** Exercise prompt **
Among the entries below, please repeat exactly and only the lines from the line containing "ATOM 62 C CA" to the line containing "ATOM 69 N N", both lines included.

/---

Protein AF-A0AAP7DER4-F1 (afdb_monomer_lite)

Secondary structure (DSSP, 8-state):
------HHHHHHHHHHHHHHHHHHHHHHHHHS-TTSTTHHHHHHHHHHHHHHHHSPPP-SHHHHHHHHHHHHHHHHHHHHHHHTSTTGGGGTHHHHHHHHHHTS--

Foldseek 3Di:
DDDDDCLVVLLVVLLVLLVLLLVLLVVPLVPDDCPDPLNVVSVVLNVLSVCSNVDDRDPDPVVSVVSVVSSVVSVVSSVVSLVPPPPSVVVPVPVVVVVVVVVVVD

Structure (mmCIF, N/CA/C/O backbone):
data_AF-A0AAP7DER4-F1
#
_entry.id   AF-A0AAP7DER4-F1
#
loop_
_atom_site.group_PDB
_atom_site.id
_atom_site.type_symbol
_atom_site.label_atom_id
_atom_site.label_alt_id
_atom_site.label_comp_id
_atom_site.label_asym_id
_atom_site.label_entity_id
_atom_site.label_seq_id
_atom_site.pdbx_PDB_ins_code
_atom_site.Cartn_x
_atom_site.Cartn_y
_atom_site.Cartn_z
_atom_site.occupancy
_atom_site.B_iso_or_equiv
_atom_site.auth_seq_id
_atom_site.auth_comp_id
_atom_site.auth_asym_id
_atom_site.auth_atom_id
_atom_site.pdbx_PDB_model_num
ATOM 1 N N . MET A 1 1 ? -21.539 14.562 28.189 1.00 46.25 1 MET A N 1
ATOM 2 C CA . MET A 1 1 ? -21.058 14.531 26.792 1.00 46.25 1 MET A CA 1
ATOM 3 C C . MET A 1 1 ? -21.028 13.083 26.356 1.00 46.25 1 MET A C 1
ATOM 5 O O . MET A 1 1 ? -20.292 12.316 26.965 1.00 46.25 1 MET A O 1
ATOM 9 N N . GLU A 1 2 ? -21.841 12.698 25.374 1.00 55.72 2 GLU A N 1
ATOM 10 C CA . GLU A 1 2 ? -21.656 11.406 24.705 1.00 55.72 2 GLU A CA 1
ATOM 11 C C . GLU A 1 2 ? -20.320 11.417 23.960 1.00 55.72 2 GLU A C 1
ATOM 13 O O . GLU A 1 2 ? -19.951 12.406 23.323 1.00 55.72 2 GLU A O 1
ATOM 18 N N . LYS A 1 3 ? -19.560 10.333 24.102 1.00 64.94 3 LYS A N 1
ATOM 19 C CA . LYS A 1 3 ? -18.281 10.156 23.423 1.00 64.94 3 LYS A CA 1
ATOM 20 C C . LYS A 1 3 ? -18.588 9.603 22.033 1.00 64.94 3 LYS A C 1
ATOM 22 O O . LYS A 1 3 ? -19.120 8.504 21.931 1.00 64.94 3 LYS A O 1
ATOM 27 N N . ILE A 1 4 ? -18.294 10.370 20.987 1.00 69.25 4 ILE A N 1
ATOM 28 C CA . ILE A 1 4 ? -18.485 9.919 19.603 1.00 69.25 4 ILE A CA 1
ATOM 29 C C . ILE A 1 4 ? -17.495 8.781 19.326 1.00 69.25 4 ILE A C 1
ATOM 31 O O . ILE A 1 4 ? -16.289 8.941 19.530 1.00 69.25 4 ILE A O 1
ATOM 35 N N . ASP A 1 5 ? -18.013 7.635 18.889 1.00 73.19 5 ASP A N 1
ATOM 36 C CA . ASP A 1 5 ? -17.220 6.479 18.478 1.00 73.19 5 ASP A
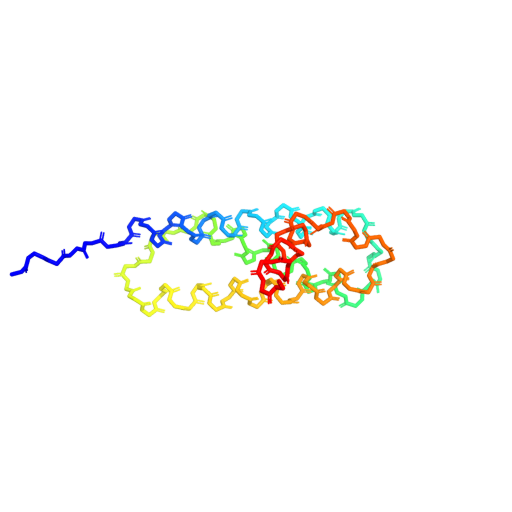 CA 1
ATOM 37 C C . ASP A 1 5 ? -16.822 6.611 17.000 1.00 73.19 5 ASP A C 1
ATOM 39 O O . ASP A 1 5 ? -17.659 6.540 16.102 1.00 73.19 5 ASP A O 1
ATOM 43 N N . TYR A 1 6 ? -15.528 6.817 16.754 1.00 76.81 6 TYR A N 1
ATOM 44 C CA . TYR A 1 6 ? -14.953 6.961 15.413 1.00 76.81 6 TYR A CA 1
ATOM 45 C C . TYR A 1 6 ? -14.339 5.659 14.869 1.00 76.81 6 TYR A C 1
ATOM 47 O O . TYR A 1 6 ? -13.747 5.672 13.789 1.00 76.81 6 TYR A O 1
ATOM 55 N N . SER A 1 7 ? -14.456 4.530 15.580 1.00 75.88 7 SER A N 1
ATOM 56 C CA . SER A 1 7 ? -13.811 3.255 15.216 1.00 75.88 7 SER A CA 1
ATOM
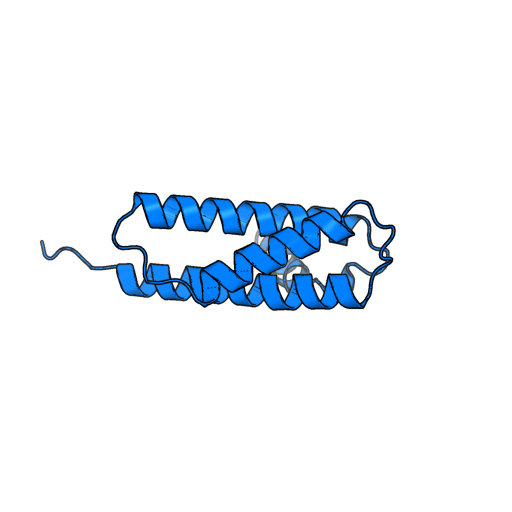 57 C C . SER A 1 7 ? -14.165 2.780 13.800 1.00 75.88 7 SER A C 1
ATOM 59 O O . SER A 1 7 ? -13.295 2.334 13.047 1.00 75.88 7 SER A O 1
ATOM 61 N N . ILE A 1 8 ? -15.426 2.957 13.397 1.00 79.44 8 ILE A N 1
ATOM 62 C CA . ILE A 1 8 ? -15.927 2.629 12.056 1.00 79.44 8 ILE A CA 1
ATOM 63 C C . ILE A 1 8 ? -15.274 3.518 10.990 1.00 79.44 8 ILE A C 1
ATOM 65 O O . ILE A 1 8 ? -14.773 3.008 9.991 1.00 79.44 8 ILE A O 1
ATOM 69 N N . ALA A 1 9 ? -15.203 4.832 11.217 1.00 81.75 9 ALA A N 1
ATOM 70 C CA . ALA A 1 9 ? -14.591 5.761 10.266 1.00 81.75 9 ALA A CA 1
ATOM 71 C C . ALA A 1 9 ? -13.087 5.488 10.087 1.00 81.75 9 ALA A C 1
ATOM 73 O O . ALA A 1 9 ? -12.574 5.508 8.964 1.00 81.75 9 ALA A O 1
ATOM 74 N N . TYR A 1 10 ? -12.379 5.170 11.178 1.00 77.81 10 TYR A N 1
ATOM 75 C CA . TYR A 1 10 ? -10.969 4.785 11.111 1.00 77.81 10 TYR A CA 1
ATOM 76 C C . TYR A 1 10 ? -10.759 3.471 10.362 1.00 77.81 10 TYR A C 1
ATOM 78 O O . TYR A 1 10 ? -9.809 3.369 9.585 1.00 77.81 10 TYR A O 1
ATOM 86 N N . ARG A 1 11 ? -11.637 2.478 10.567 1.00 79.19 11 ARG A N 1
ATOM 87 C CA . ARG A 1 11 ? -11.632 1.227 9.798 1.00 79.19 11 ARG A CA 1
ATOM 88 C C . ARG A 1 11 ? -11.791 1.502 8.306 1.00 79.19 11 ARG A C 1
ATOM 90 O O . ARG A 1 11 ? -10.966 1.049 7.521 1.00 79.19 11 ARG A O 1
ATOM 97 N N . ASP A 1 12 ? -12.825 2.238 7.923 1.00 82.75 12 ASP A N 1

\---

** Solution to this exercise **
ATOM 62 C CA . ILE A 1 8 ? -15.927 2.629 12.056 1.00 79.44 8 ILE A CA 1
ATOM 63 C C . ILE A 1 8 ? -15.274 3.518 10.990 1.00 79.44 8 ILE A C 1
ATOM 65 O O . ILE A 1 8 ? -14.773 3.008 9.991 1.00 79.44 8 ILE A O 1
ATOM 69 N N . ALA A 1 9 ? -15.203 4.832 11.217 1.00 81.75 9 ALA A N 1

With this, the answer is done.